他希望回到他和華珧的第一晚,也是最後一晚,他一定會提前配好“莊生曉蝶”的解藥,他就不會死了。他也希望陶木可以回到還是小孩子的時候,他只是只貓,他也只是個少不更事的調皮少年,從什麼時候起,他們的關係,變了味?
繁吹做夢都會夢到他和華珧並肩行於阡陌,懷中抱著的是小小的陶木,一路鳥語花香,好不和諧。
而現在,卻是在雲中的華珧,眼神悲傷地洞穿了在地上的繁吹與陶木,陶木持著鞭,而對面的繁吹張著鐵爪。
中間那紅衣似火的人是誰?
不知道,但繁吹還是可以想見,華珧在雲中憤恨地瞪著那抹血紅的模樣。
有時他也會抬頭望天,雖是碧空無際,長風萬里,可他卻總覺得,華珧在看著他,對他說些動人的話。
他什麼也聽不到了,因為華珧,他走了。
“那你要怎麼辦?”陶木的一句話把繁吹從無盡遺憾中挽救了出來。
“要你等我!”繁吹說出這句話的樣子像是要把靈魂透過他那汪金湖注入陶木的心裡似的。這樣子把陶木嚇了一跳。

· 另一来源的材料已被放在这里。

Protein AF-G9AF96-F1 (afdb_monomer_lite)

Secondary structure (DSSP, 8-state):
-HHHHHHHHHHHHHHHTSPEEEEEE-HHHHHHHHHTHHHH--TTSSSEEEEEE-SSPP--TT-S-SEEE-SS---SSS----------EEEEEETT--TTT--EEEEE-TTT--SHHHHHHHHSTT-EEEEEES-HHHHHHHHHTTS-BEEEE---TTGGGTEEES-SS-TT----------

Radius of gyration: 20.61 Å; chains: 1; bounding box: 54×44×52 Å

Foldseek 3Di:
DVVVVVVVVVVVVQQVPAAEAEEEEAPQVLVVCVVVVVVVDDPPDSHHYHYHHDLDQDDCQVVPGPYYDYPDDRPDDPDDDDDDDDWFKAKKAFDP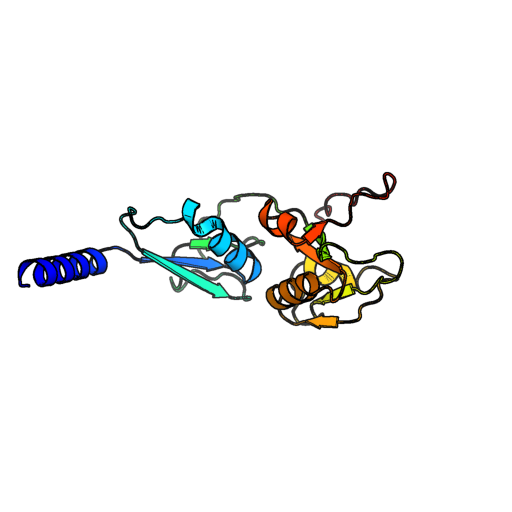QDVVVDQEEEAEDPVQQPDPQRCVQVVDPPRHYDHYDNGPVVSLVCRLVGVHIGMGICSDCPSVVGIPGPPPDDPPDDPDGPDDDD

pLDDT: mean 77.35, std 17.99, range [25.05, 93.62]

Sequence (182 aa):
MHEAAQDIVDWREMVHSMPIVRLLSDSTLSCFTAGSLRHLWTPKDAFRVCFKTSEAAIDLTHRDADIGLSAERPQLGNVAIRRSVAVAYAPYCAQGFDYRHHCNWVSLGTDVANQPWMRWAFEQPGRYITNWVNSARMMFDLVKAGAGIGVMPMFHRRWRSSLCSGGEGDRRTRPSPMDRTA

Organism: Sinorhizobium fredii (strain HH103) (NCBI:txid1117943)

Structure (mmCIF, N/CA/C/O backbone):
data_AF-G9AF96-F1
#
_entry.id   AF-G9AF96-F1
#
loop_
_atom_site.group_PDB
_atom_site.id
_atom_site.type_symbol
_atom_site.label_atom_id
_atom_site.label_alt_id
_atom_site.label_comp_id
_atom_site.label_asym_id
_atom_site.label_entity_id
_atom_site.label_seq_id
_atom_site.pdbx_PDB_ins_code
_atom_site.Cartn_x
_atom_site.Cartn_y
_atom_site.Cartn_z
_atom_site.occupancy
_atom_site.B_iso_or_equiv
_atom_site.auth_seq_id
_atom_site.auth_comp_id
_atom_site.auth_asym_id
_atom_site.auth_atom_id
_atom_site.pdbx_PDB_model_num
ATOM 1 N N . MET A 1 1 ? -36.542 25.110 15.938 1.00 56.69 1 MET A N 1
ATOM 2 C CA . MET A 1 1 ? -35.142 25.542 16.178 1.00 56.69 1 MET A CA 1
ATOM 3 C C . MET A 1 1 ? -34.525 24.910 17.425 1.00 56.69 1 MET A C 1
ATOM 5 O O . MET A 1 1 ? -33.386 24.491 17.324 1.00 56.69 1 MET A O 1
ATOM 9 N N . HIS A 1 2 ? -35.237 24.784 18.554 1.00 56.75 2 HIS A N 1
ATOM 10 C CA . HIS A 1 2 ? -34.706 24.098 19.749 1.00 56.75 2 HIS A CA 1
ATOM 11 C C . HIS A 1 2 ? -34.469 22.591 19.542 1.00 56.75 2 HIS A C 1
ATOM 13 O O . HIS A 1 2 ? -33.430 22.080 19.926 1.00 56.75 2 HIS A O 1
ATOM 19 N N . GLU A 1 3 ? -35.378 21.900 18.855 1.00 57.78 3 GLU A N 1
ATOM 20 C CA . GLU A 1 3 ? -35.307 20.445 18.640 1.00 57.78 3 GLU A CA 1
ATOM 21 C C . GLU A 1 3 ? -34.069 20.009 17.831 1.00 57.78 3 GLU A C 1
ATOM 23 O O . GLU A 1 3 ? -33.345 19.112 18.238 1.00 57.78 3 GLU A O 1
ATOM 28 N N . ALA A 1 4 ? -33.742 20.730 16.752 1.00 57.47 4 ALA A N 1
ATOM 29 C CA . ALA A 1 4 ? -32.532 20.486 15.960 1.00 57.47 4 ALA A CA 1
ATOM 30 C C . ALA A 1 4 ? -31.234 20.803 16.728 1.00 57.47 4 ALA A C 1
ATOM 32 O O . ALA A 1 4 ? -30.200 20.198 16.469 1.00 57.47 4 ALA A O 1
ATOM 33 N N . ALA A 1 5 ? -31.268 21.756 17.666 1.00 60.25 5 ALA A N 1
ATOM 34 C CA . ALA A 1 5 ? -30.116 22.068 18.508 1.00 60.25 5 ALA A CA 1
ATOM 35 C C . ALA A 1 5 ? -29.893 20.987 19.579 1.00 60.25 5 ALA A C 1
ATOM 37 O O . ALA A 1 5 ? -28.747 20.631 19.842 1.00 60.25 5 ALA A O 1
ATOM 38 N N . GLN A 1 6 ? -30.975 20.438 20.142 1.00 57.31 6 GLN A N 1
ATOM 39 C CA . GLN A 1 6 ? -30.930 19.313 21.079 1.00 57.31 6 GLN A CA 1
ATOM 40 C C . GLN A 1 6 ? -30.375 18.049 20.405 1.00 57.31 6 GLN A C 1
ATOM 42 O O . GLN A 1 6 ? -29.457 17.432 20.932 1.00 57.31 6 GLN A O 1
ATOM 47 N N . ASP A 1 7 ? -30.839 17.745 19.191 1.00 67.31 7 ASP A N 1
ATOM 48 C CA . ASP A 1 7 ? -30.400 16.587 18.399 1.00 67.31 7 ASP A CA 1
ATOM 49 C C . ASP A 1 7 ? -28.891 16.648 18.065 1.00 67.31 7 ASP A C 1
ATOM 51 O O . ASP A 1 7 ? -28.166 15.657 18.143 1.00 67.31 7 ASP A O 1
ATOM 55 N N . ILE A 1 8 ? -28.364 17.851 17.790 1.00 60.66 8 ILE A N 1
ATOM 56 C CA . ILE A 1 8 ? -26.922 18.079 17.589 1.00 60.66 8 ILE A CA 1
ATOM 57 C C . ILE A 1 8 ? -26.123 17.866 18.885 1.00 60.66 8 ILE A C 1
ATOM 59 O O . ILE A 1 8 ? -25.005 17.346 18.834 1.00 60.66 8 ILE A O 1
ATOM 63 N N . VAL A 1 9 ? -26.655 18.282 20.038 1.00 63.72 9 VAL A N 1
ATOM 64 C CA . VAL A 1 9 ? -25.997 18.118 21.346 1.00 63.72 9 VAL A CA 1
ATOM 65 C C . VAL A 1 9 ? -25.972 16.647 21.761 1.00 63.72 9 VAL A C 1
ATOM 67 O O . VAL A 1 9 ? -24.907 16.153 22.135 1.00 63.72 9 VAL A O 1
ATOM 70 N N . ASP A 1 10 ? -27.088 15.938 21.600 1.00 61.34 10 ASP A N 1
ATOM 71 C CA . ASP A 1 10 ? -27.202 14.508 21.902 1.00 61.34 10 ASP A CA 1
ATOM 72 C C . ASP A 1 10 ? -26.308 13.675 20.976 1.00 61.34 10 ASP A C 1
ATOM 74 O O . ASP A 1 10 ? -25.573 12.796 21.435 1.00 61.34 10 ASP A O 1
ATOM 78 N N . TRP A 1 11 ? -26.251 14.020 19.684 1.00 62.50 11 TRP A N 1
ATOM 79 C CA . TRP A 1 11 ? -25.286 13.430 18.757 1.00 62.50 11 TRP A CA 1
ATOM 80 C C . TRP A 1 11 ? -23.841 13.691 19.199 1.00 62.50 11 TRP A C 1
ATOM 82 O O . TRP A 1 11 ? -23.013 12.782 19.161 1.00 62.50 11 TRP A O 1
ATOM 92 N N . ARG A 1 12 ? -23.512 14.901 19.670 1.00 59.22 12 ARG A N 1
ATOM 93 C CA . ARG A 1 12 ? -22.147 15.259 20.092 1.00 59.22 12 ARG A CA 1
ATOM 94 C C . ARG A 1 12 ? -21.694 14.496 21.342 1.00 59.22 12 ARG A C 1
ATOM 96 O O . ARG A 1 12 ? -20.555 14.025 21.373 1.00 59.22 12 ARG A O 1
ATOM 103 N N . GLU A 1 13 ? -22.565 14.349 22.336 1.00 60.38 13 GLU A N 1
ATOM 104 C CA . GLU A 1 13 ? -22.308 13.572 23.561 1.00 60.38 13 GLU A CA 1
ATOM 105 C C . GLU A 1 13 ? -22.198 12.066 23.268 1.00 60.38 13 GLU A C 1
ATOM 107 O O . GLU A 1 13 ? -21.248 11.396 23.695 1.00 60.38 13 GLU A O 1
ATOM 112 N N . MET A 1 14 ? -23.098 11.530 22.438 1.00 59.03 14 MET A N 1
ATOM 113 C CA . MET A 1 14 ? -23.055 10.124 22.028 1.00 59.03 14 MET A CA 1
ATOM 114 C C . MET A 1 14 ? -21.796 9.814 21.213 1.00 59.03 14 MET A C 1
ATOM 116 O O . MET A 1 14 ? -21.160 8.779 21.390 1.00 59.03 14 MET A O 1
ATOM 120 N N . VAL A 1 15 ? -21.369 10.745 20.363 1.00 59.09 15 VAL A N 1
ATOM 121 C CA . VAL A 1 15 ? -20.149 10.595 19.576 1.00 59.09 15 VAL A CA 1
ATOM 122 C C . VAL A 1 15 ? -18.935 10.648 20.512 1.00 59.09 15 VAL A C 1
ATOM 124 O O . VAL A 1 15 ? -18.034 9.835 20.316 1.00 59.09 15 VAL A O 1
ATOM 127 N N . HIS A 1 16 ? -18.861 11.535 21.516 1.00 59.69 16 HIS A N 1
ATOM 128 C CA . HIS A 1 16 ? -17.714 11.621 22.448 1.00 59.69 16 HIS A CA 1
ATOM 129 C C . HIS A 1 16 ? -17.539 10.417 23.383 1.00 59.69 16 HIS A C 1
ATOM 131 O O . HIS A 1 16 ? -16.415 10.154 23.809 1.00 59.69 16 HIS A O 1
ATOM 137 N N . SER A 1 17 ? -18.604 9.670 23.662 1.00 68.94 17 SER A N 1
ATOM 138 C CA . SER A 1 17 ? -18.542 8.456 24.489 1.00 68.94 17 SER A CA 1
ATOM 139 C C . SER A 1 17 ? -18.069 7.203 23.735 1.00 68.94 17 SER A C 1
ATOM 141 O O . SER A 1 17 ? -17.761 6.190 24.363 1.00 68.94 17 SER A O 1
ATOM 143 N N . MET A 1 18 ? -17.957 7.254 22.402 1.00 82.12 18 MET A N 1
ATOM 144 C CA . MET A 1 18 ? -17.519 6.104 21.607 1.00 82.12 18 MET A CA 1
ATOM 145 C C . MET A 1 18 ? -16.001 5.874 21.701 1.00 82.12 18 MET A C 1
ATOM 147 O O . MET A 1 18 ? -15.221 6.810 21.481 1.00 82.12 18 MET A O 1
ATOM 151 N N . PRO A 1 19 ? -15.545 4.626 21.926 1.00 90.00 19 PRO A N 1
ATOM 152 C CA . PRO A 1 19 ? -14.124 4.300 21.912 1.00 90.00 19 PRO A CA 1
ATOM 153 C C . PRO A 1 19 ? -13.507 4.557 20.530 1.00 90.00 19 PRO A C 1
ATOM 155 O O . PRO A 1 19 ? -14.156 4.393 19.494 1.00 90.00 19 PRO A O 1
ATOM 158 N N . ILE A 1 20 ? -12.228 4.943 20.513 1.00 91.25 20 ILE A N 1
ATOM 159 C CA . ILE A 1 20 ? -11.448 5.128 19.284 1.00 91.25 20 ILE A CA 1
ATOM 160 C C . ILE A 1 20 ? -10.524 3.928 19.109 1.00 91.25 20 ILE A C 1
ATOM 162 O O . ILE A 1 20 ? -9.652 3.709 19.946 1.00 91.25 20 ILE A O 1
ATOM 166 N N . VAL A 1 21 ? -10.683 3.212 17.997 1.00 93.25 21 VAL A N 1
ATOM 167 C CA . VAL A 1 21 ? -9.787 2.139 17.554 1.00 93.25 21 VAL A CA 1
ATOM 168 C C . VAL A 1 21 ? -8.740 2.727 16.611 1.00 93.25 21 VAL A C 1
ATOM 170 O O . VAL A 1 21 ? -9.069 3.253 15.544 1.00 93.25 21 VAL A O 1
ATOM 173 N N . ARG A 1 22 ? -7.469 2.658 16.998 1.00 93.19 22 ARG A N 1
ATOM 174 C CA . ARG A 1 22 ? -6.323 3.158 16.230 1.00 93.19 22 ARG A CA 1
ATOM 175 C C . ARG A 1 22 ? -5.707 2.028 15.414 1.00 93.19 22 ARG A C 1
ATOM 177 O O . ARG A 1 22 ? -5.210 1.054 15.976 1.00 93.19 22 ARG A O 1
ATOM 184 N N . LEU A 1 23 ? -5.706 2.183 14.096 1.00 93.31 23 LEU A N 1
ATOM 185 C CA . LEU A 1 23 ? -5.126 1.244 13.145 1.00 93.31 23 LEU A CA 1
ATOM 186 C C . LEU A 1 23 ? -3.850 1.846 12.557 1.00 93.31 23 LEU A C 1
ATOM 188 O O . LEU A 1 23 ? -3.908 2.905 11.938 1.00 93.31 23 LEU A O 1
ATOM 192 N N . LEU A 1 24 ? -2.715 1.174 12.744 1.00 93.12 24 LEU A N 1
ATOM 193 C CA . LEU A 1 24 ? -1.417 1.556 12.188 1.00 93.12 24 LEU A CA 1
ATOM 194 C C . LEU A 1 24 ? -1.059 0.669 10.993 1.00 93.12 24 LEU A C 1
ATOM 196 O O . LEU A 1 24 ? -1.144 -0.555 11.087 1.00 93.12 24 LEU A O 1
ATOM 200 N N . SER A 1 25 ? -0.640 1.275 9.886 1.00 91.31 25 SER A N 1
ATOM 201 C CA . SER A 1 25 ? -0.202 0.563 8.681 1.00 91.31 25 SER A CA 1
ATOM 202 C C . SER A 1 25 ? 0.846 1.344 7.885 1.00 91.31 25 SER A C 1
ATOM 204 O O . SER A 1 25 ? 1.021 2.540 8.098 1.00 91.31 25 SER A O 1
ATOM 206 N N . ASP A 1 26 ? 1.526 0.686 6.947 1.00 88.88 26 ASP A N 1
ATOM 207 C CA . ASP A 1 26 ? 2.338 1.375 5.934 1.00 88.88 26 ASP A CA 1
ATOM 208 C C . ASP A 1 26 ? 1.461 2.114 4.904 1.00 88.88 26 ASP A C 1
ATOM 210 O O . ASP A 1 26 ? 0.242 1.912 4.845 1.00 88.88 26 ASP A O 1
ATOM 214 N N . SER A 1 27 ? 2.045 2.989 4.077 1.00 86.75 27 SER A N 1
ATOM 215 C CA . SER A 1 27 ? 1.287 3.769 3.078 1.00 86.75 27 SER A CA 1
ATOM 216 C C . SER A 1 27 ? 0.506 2.910 2.080 1.00 86.75 27 SER A C 1
ATOM 218 O O . SER A 1 27 ? -0.550 3.319 1.581 1.00 86.75 27 SER A O 1
ATOM 220 N N . THR A 1 28 ? 1.001 1.710 1.805 1.00 85.75 28 THR A N 1
ATOM 221 C CA . THR A 1 28 ? 0.449 0.783 0.823 1.00 85.75 28 THR A CA 1
ATOM 222 C C . THR A 1 28 ? -0.814 0.108 1.371 1.00 85.75 28 THR A C 1
ATOM 224 O O . THR A 1 28 ? -1.876 0.141 0.738 1.00 85.75 28 THR A O 1
ATOM 227 N N . LEU A 1 29 ? -0.744 -0.411 2.596 1.00 88.56 29 LEU A N 1
ATOM 228 C CA . LEU A 1 29 ? -1.863 -0.975 3.345 1.00 88.56 29 LEU A CA 1
ATOM 229 C C . LEU A 1 29 ? -2.860 0.103 3.787 1.00 88.56 29 LEU A C 1
ATOM 231 O O . LEU A 1 29 ? -4.063 -0.149 3.748 1.00 88.56 29 LEU A O 1
ATOM 235 N N . SER A 1 30 ? -2.405 1.317 4.109 1.00 89.31 30 SER A N 1
ATOM 236 C CA . SER A 1 30 ? -3.280 2.469 4.379 1.00 89.31 30 SER A CA 1
ATOM 237 C C . SER A 1 30 ? -4.165 2.806 3.174 1.00 89.31 30 SER A C 1
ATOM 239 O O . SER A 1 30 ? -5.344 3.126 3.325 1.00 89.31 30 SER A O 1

“喂!你還好吧?怎麼跟我上了一次床就嚴肅成這個樣子?果然是越接近你就越瞭解你,越瞭解你就越討厭你啊!你這人······妖太奇怪了吧!說吧!你要去幹嘛,我還年輕,等得起!不想你這年近四百的老頭子。”話雖隨意,可任誰也聽得出,語調稀鬆平常就可道盡多年相思苦的陶木,早已有了“為君等盡花容月貌”的覺悟。
“延國冰川的盡頭,有一塊水瑾雲石,我要找到它,才能對抗繁乾,才能護你一世周全,我可不會像你那樣“壯士一去兮不復還”了,我會回來陪你的,完成華珧出征前的夙願,你只要在我們約定的那個日子等我就好,多則三年,少則不過一年。看那時,繁乾能奈我何?”
“那條玉帶,你竟還留著?”
“嗯。”其實他隨身帶的,也只有那一條玉帶而已。華珧生前所愛所惡,他都盡藏於山洞中了,為的是,睹物思人。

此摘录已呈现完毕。